The next sighting was a mother alligator in the water watching over her clutch of yellow striped young swimming around her. At a little more than three and a half miles in, we met our first gator across the trail. It blocked more than three quarters of the trail and we would have had to pass directly in front of it to continue. Sage advice is to stay at least 15 feet away. At that point, it was nearly noon, we had enjoyed our walk and decided to turn back. Our round trip adventure would make a more than seven mile walk, enough for us that day.

On the way back, another alligator was blocking two thirds of the trail, but



we were able to pass carefully behind this one and he seemed to pay us no heed.

At one point, we came upon a gator hole that held a very angry one. It had just chased another one out of its territory. It was thrashing about and started to come out of the water in our direction. We quickly (very quickly) retreated until it calmed down.

As we neared the boardwalk again, we saw two young raccoons pass on the trail ahead of us. We thought they would be gone by the time we got there, but instead they were frolicking in the water alongside the trail. We watched their antics for a while and then, near the end of our walk passed turtles basking in the sun on a manmade float in the water while a young morehen with downy feathers swam around them. Our final stop was to observe the turtle nest now abandoned by the mother but distinguishable by its telltale hole in the ground.

On the return leg of our trip, we encountered a few other walkers and some cyclists who seemed to be biking with ease. I think, though, when muddy, it would be difficult for bikes. In any case, I would not want to bike the trail unless I had good tires.B2-CBN-4-17-15-11

For me, the best part of this trip was that we were able to observe the swamp without wading through water! Those swamp hikes where I can’t see what I might step on just aren’t for me. A return to Bird Swam Rookery is definitely in my travel plans.
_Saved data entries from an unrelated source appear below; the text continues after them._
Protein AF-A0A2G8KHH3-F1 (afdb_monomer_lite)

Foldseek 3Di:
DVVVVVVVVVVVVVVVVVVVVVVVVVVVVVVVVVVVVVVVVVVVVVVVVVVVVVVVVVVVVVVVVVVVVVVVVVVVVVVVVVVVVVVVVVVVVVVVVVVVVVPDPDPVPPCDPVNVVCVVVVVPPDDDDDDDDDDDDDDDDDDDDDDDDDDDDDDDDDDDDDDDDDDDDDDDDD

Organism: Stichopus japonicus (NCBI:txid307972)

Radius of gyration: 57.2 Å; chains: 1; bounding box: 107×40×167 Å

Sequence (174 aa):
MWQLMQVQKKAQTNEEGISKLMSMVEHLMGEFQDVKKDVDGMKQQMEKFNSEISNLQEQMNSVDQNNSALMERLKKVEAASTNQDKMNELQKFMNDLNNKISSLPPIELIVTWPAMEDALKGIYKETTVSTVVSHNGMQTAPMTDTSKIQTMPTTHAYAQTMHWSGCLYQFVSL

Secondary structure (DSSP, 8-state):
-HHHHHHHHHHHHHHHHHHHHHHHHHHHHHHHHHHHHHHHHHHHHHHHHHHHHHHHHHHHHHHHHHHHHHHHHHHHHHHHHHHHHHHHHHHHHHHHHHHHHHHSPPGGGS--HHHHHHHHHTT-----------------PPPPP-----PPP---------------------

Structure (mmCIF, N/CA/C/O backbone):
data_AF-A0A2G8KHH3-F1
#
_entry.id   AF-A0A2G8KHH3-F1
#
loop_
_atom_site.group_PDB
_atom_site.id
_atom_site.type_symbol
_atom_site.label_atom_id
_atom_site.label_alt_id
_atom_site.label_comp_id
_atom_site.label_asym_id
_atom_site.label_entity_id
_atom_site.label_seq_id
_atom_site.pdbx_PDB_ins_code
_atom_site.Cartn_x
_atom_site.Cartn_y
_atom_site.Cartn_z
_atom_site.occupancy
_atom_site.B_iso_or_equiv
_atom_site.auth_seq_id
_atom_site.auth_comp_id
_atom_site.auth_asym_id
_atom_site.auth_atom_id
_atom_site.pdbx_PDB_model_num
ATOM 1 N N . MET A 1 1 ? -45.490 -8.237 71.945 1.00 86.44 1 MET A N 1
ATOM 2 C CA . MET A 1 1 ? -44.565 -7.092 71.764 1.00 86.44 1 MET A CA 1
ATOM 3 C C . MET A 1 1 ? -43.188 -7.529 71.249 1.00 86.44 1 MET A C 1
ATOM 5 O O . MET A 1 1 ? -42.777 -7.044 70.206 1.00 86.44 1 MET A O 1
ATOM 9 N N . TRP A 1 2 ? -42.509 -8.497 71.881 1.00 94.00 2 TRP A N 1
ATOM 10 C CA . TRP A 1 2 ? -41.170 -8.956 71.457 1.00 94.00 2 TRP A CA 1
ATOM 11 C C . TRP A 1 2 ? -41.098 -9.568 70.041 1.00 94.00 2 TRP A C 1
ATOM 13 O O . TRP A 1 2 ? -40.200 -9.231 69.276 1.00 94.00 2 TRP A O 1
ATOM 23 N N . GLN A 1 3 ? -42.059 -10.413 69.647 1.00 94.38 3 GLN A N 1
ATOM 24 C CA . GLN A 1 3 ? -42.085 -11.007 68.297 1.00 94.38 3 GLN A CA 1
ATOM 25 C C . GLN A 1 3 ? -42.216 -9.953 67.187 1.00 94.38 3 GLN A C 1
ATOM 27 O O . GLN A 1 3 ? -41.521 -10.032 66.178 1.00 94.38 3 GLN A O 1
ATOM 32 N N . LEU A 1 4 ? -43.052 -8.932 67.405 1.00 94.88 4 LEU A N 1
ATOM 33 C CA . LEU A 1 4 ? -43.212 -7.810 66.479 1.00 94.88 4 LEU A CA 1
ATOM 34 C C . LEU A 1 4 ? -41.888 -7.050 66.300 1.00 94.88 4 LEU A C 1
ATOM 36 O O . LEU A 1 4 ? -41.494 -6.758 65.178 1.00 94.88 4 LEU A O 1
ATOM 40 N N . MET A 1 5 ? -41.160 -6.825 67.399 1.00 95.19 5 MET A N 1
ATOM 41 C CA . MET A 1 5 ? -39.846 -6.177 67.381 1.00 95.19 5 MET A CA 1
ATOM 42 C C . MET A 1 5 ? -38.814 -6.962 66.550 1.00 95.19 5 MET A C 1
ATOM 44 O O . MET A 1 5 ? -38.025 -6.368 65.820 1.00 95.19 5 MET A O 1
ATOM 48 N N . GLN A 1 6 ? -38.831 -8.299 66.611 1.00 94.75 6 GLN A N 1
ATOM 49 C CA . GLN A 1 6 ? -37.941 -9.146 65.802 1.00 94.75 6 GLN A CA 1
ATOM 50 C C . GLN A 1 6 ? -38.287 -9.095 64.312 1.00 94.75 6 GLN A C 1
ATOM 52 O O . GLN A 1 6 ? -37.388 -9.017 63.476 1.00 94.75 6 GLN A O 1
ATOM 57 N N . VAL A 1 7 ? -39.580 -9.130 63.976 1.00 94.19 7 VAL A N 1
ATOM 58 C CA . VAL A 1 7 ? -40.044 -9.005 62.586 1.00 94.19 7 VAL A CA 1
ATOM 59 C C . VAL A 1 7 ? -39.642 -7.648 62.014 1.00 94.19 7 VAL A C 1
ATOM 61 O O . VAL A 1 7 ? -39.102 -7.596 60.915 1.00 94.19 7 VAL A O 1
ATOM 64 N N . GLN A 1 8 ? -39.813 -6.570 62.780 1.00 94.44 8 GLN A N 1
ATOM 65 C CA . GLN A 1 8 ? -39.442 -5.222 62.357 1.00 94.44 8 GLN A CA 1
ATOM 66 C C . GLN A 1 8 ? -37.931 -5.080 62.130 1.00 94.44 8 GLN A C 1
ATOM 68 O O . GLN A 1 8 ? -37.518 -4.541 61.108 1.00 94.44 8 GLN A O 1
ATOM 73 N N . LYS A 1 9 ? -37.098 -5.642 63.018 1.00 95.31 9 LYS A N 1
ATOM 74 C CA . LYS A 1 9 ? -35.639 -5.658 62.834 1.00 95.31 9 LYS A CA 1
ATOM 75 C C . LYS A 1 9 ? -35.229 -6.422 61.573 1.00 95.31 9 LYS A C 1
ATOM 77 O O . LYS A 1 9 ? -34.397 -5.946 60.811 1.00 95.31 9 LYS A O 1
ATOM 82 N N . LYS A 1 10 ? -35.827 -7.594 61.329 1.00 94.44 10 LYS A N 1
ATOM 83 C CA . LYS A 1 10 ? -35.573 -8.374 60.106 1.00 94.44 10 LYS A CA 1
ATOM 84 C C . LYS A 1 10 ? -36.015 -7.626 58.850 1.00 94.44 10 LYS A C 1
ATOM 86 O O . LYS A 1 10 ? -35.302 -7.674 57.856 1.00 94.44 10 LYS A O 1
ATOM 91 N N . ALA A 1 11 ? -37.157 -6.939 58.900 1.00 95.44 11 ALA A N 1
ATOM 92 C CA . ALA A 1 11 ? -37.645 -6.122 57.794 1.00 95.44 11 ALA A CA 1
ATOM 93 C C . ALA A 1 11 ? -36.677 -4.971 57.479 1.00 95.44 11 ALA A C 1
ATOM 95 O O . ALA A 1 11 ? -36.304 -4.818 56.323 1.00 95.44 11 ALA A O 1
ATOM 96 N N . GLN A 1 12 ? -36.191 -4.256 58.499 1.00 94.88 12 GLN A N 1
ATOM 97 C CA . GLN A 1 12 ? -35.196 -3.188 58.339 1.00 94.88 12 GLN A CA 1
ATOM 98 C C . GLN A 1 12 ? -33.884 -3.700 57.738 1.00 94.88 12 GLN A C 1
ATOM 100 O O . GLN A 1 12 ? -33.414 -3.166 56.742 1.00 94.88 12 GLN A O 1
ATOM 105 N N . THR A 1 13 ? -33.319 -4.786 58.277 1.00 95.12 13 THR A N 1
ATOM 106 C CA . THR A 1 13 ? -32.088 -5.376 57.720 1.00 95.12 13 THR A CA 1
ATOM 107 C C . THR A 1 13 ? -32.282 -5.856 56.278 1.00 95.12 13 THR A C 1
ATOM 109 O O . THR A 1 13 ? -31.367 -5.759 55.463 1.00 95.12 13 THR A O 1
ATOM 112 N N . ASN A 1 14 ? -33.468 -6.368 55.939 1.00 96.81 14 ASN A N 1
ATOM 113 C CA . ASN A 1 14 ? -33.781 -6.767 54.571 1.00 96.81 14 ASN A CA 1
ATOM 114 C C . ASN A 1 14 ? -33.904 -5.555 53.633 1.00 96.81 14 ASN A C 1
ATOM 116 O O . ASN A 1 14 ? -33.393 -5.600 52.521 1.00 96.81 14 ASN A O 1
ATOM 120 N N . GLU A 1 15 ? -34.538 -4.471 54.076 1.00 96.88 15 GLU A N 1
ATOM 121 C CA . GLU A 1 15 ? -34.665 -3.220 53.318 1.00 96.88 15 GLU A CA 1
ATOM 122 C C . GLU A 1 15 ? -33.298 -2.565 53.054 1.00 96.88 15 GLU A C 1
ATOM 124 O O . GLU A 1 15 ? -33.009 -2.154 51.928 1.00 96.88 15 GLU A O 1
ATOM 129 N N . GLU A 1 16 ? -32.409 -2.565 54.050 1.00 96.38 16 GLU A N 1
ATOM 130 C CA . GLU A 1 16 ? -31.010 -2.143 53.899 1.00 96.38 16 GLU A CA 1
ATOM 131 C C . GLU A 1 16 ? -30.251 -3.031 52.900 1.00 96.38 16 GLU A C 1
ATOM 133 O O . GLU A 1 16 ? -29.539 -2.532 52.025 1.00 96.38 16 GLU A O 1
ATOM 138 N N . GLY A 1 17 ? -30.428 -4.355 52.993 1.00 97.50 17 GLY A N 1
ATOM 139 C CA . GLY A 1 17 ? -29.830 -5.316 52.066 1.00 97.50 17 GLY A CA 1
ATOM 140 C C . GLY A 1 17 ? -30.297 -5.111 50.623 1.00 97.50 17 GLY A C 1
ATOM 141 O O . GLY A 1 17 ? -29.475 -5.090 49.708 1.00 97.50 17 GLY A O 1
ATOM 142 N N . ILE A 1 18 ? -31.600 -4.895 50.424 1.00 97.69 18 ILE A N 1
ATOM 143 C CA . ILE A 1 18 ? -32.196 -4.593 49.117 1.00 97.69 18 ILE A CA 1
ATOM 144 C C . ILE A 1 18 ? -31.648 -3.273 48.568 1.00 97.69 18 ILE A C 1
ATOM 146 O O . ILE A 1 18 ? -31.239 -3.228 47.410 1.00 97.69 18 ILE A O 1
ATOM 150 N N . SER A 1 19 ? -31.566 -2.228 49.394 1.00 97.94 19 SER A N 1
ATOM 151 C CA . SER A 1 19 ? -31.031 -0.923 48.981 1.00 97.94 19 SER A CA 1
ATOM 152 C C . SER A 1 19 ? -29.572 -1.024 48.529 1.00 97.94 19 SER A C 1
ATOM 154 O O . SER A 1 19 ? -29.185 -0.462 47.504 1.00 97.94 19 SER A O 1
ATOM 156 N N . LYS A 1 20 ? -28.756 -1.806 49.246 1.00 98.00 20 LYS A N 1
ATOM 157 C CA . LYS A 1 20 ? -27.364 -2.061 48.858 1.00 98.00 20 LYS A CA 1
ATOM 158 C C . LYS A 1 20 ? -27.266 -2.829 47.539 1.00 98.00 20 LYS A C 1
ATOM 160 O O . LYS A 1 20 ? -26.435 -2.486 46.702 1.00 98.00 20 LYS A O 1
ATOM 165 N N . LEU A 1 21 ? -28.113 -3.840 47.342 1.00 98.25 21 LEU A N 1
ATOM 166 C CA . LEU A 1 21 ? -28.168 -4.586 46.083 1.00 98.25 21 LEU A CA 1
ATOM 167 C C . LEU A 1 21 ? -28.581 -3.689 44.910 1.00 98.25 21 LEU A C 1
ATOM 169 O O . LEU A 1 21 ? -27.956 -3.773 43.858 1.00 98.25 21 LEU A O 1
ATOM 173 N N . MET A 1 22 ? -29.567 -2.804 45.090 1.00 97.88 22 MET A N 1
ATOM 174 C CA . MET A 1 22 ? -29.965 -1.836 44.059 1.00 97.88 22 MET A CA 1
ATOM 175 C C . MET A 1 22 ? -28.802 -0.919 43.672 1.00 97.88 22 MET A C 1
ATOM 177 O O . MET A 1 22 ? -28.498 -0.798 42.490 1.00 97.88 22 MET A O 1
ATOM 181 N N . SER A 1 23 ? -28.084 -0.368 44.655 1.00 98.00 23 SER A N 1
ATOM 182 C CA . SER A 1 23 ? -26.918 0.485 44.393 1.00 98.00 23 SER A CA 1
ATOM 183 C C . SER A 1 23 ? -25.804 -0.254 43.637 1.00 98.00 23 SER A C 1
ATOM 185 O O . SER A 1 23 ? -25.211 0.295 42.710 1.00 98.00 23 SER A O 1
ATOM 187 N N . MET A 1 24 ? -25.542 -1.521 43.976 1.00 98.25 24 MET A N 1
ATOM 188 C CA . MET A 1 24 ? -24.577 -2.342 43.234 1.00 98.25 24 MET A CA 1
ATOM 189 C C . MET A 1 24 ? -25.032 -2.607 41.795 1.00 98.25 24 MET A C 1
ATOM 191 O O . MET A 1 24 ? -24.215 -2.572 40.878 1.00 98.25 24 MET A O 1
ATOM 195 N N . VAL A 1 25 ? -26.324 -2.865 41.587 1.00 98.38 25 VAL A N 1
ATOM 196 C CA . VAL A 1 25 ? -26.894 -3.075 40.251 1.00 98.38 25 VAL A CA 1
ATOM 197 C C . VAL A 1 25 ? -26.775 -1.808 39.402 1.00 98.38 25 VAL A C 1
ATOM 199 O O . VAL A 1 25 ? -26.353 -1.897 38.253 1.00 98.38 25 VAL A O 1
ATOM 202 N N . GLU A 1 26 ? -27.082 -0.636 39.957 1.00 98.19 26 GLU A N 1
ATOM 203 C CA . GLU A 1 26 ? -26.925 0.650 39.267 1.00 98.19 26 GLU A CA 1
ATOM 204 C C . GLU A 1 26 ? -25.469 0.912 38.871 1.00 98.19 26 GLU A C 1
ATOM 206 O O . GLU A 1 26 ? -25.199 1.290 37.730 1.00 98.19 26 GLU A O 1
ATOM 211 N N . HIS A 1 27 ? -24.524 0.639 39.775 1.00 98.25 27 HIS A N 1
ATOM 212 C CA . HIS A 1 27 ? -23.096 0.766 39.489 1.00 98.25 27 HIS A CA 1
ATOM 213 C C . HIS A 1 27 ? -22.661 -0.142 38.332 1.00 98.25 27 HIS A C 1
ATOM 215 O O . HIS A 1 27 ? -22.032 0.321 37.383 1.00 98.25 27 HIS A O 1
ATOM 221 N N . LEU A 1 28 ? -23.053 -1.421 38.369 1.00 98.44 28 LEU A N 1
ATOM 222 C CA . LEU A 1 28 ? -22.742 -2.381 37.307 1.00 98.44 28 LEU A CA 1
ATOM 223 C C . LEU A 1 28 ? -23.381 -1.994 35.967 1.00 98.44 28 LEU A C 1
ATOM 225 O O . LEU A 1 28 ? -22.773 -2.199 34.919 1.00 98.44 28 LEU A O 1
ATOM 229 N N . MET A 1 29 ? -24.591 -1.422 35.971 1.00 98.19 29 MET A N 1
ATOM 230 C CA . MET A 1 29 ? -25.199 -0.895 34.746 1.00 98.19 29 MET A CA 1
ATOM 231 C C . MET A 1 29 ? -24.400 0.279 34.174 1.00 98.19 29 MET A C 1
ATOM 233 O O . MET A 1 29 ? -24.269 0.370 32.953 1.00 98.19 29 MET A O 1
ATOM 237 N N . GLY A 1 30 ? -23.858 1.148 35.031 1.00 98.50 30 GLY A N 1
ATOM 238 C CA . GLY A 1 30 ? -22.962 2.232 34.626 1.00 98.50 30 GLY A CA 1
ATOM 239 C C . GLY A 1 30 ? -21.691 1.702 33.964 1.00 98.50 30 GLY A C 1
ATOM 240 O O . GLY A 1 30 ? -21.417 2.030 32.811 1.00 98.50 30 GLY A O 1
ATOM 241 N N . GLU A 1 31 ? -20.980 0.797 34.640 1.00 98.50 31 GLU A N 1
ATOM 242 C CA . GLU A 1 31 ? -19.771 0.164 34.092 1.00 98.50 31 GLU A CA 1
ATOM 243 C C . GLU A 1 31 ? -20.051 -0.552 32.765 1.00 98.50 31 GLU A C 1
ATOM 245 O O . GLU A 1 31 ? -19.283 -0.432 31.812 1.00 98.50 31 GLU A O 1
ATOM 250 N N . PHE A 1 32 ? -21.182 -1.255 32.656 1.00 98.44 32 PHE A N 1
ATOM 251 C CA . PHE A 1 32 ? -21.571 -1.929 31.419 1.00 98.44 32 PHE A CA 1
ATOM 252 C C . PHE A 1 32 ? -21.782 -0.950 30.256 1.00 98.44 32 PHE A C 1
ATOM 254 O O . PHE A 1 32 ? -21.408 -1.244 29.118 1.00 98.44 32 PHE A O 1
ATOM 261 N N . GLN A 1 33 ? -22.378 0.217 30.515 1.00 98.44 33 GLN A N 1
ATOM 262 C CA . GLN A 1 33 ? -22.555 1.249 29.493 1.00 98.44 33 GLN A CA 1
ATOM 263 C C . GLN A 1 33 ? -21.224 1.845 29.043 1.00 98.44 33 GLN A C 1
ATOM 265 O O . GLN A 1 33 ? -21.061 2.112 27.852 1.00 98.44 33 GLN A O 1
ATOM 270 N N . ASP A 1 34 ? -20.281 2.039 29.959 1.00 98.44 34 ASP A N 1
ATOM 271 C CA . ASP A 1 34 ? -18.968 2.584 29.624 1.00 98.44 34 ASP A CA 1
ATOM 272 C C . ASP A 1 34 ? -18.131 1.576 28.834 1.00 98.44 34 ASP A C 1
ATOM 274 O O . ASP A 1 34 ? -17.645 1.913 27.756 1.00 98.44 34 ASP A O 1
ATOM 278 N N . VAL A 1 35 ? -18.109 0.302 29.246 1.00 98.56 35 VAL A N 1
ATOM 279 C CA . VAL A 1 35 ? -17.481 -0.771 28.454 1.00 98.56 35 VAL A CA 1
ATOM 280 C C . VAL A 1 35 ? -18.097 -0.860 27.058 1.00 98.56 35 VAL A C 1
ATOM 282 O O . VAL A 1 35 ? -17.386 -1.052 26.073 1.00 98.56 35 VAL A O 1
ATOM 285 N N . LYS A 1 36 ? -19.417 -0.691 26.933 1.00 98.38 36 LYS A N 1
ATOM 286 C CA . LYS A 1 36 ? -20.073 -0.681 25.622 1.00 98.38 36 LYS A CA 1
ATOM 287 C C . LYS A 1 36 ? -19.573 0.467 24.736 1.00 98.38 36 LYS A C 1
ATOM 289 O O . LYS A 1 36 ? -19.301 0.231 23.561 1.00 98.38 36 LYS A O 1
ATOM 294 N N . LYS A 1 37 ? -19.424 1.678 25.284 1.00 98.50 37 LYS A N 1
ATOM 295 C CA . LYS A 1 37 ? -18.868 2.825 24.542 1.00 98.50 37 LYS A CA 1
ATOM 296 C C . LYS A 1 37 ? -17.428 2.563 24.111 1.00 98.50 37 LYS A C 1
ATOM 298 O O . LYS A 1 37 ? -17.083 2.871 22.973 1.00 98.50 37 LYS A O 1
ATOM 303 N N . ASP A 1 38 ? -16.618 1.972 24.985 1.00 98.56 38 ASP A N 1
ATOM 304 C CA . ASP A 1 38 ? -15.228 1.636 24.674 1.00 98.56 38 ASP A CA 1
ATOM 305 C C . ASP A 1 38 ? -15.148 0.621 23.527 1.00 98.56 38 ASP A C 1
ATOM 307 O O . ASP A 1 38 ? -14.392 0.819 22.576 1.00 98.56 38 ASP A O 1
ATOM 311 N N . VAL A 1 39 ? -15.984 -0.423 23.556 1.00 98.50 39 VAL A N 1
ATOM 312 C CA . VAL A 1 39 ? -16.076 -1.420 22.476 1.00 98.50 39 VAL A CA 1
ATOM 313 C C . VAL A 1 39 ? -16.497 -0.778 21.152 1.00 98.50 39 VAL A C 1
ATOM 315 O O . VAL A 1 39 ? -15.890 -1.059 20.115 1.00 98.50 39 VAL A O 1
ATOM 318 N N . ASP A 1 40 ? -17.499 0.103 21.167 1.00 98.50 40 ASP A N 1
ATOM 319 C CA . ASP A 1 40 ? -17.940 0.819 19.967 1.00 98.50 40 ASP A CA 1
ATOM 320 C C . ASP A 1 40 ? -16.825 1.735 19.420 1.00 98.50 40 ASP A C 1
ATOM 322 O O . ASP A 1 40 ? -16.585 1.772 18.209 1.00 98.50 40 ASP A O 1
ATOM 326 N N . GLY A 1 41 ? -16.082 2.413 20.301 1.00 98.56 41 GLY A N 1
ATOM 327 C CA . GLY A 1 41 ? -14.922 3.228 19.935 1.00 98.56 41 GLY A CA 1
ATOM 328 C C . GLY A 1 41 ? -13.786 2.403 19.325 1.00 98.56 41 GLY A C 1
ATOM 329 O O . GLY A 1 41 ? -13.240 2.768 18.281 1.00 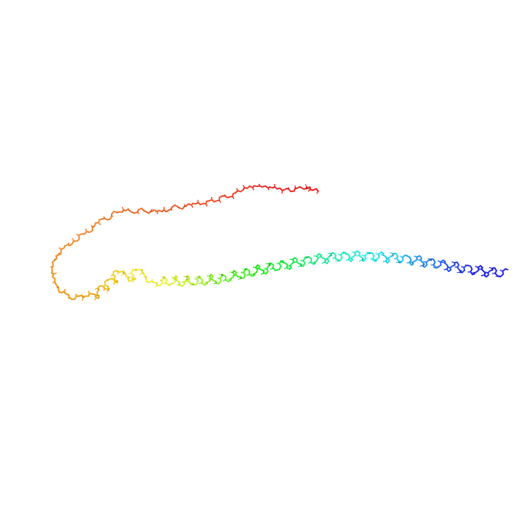98.56 41 GLY A O 1
ATOM 330 N N . MET A 1 42 ? -13.468 1.249 19.917 1.00 98.56 42 MET A N 1
ATOM 331 C CA . MET A 1 42 ? -12.473 0.316 19.377 1.00 98.56 42 MET A CA 1
ATOM 332 C C . MET A 1 42 ? -12.873 -0.202 17.994 1.00 98.56 42 MET A C 1
ATOM 334 O O . MET A 1 42 ? -12.028 -0.301 17.103 1.00 98.56 42 MET A O 1
ATOM 338 N N . LYS A 1 43 ? -14.160 -0.492 17.778 1.00 98.56 43 LYS A N 1
ATOM 339 C CA . LYS A 1 43 ? -14.664 -0.937 16.475 1.00 98.56 43 LYS A CA 1
ATOM 340 C C . LYS A 1 43 ? -14.456 0.126 15.392 1.00 98.56 43 LYS A C 1
ATOM 342 O O . LYS A 1 43 ? -13.959 -0.198 14.316 1.00 98.56 43 LYS A O 1
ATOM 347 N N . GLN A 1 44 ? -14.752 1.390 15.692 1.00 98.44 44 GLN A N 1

The trail is open from dawn to dusk every day and there is a portable toilet in the parking lot. There is quite a bit of shade, but a hat, sunscreen and water are necessary in some open areas. There are a few picnic tables along the first part of the trail. At decision points in the loop there are helpful signs that indicate location and distances between various points along the loop. Guided walks are offered; consult the website: On other websites, it has been noted that vultures can be destructive to the rubber on cars in the parking lot and it is advised to hang plastic bags from door frames and windshield wipers or cover the car with a bungee secured tarp. We and another visitor had used the plastic bags, but the other half dozen cars were unprotected and undisturbed.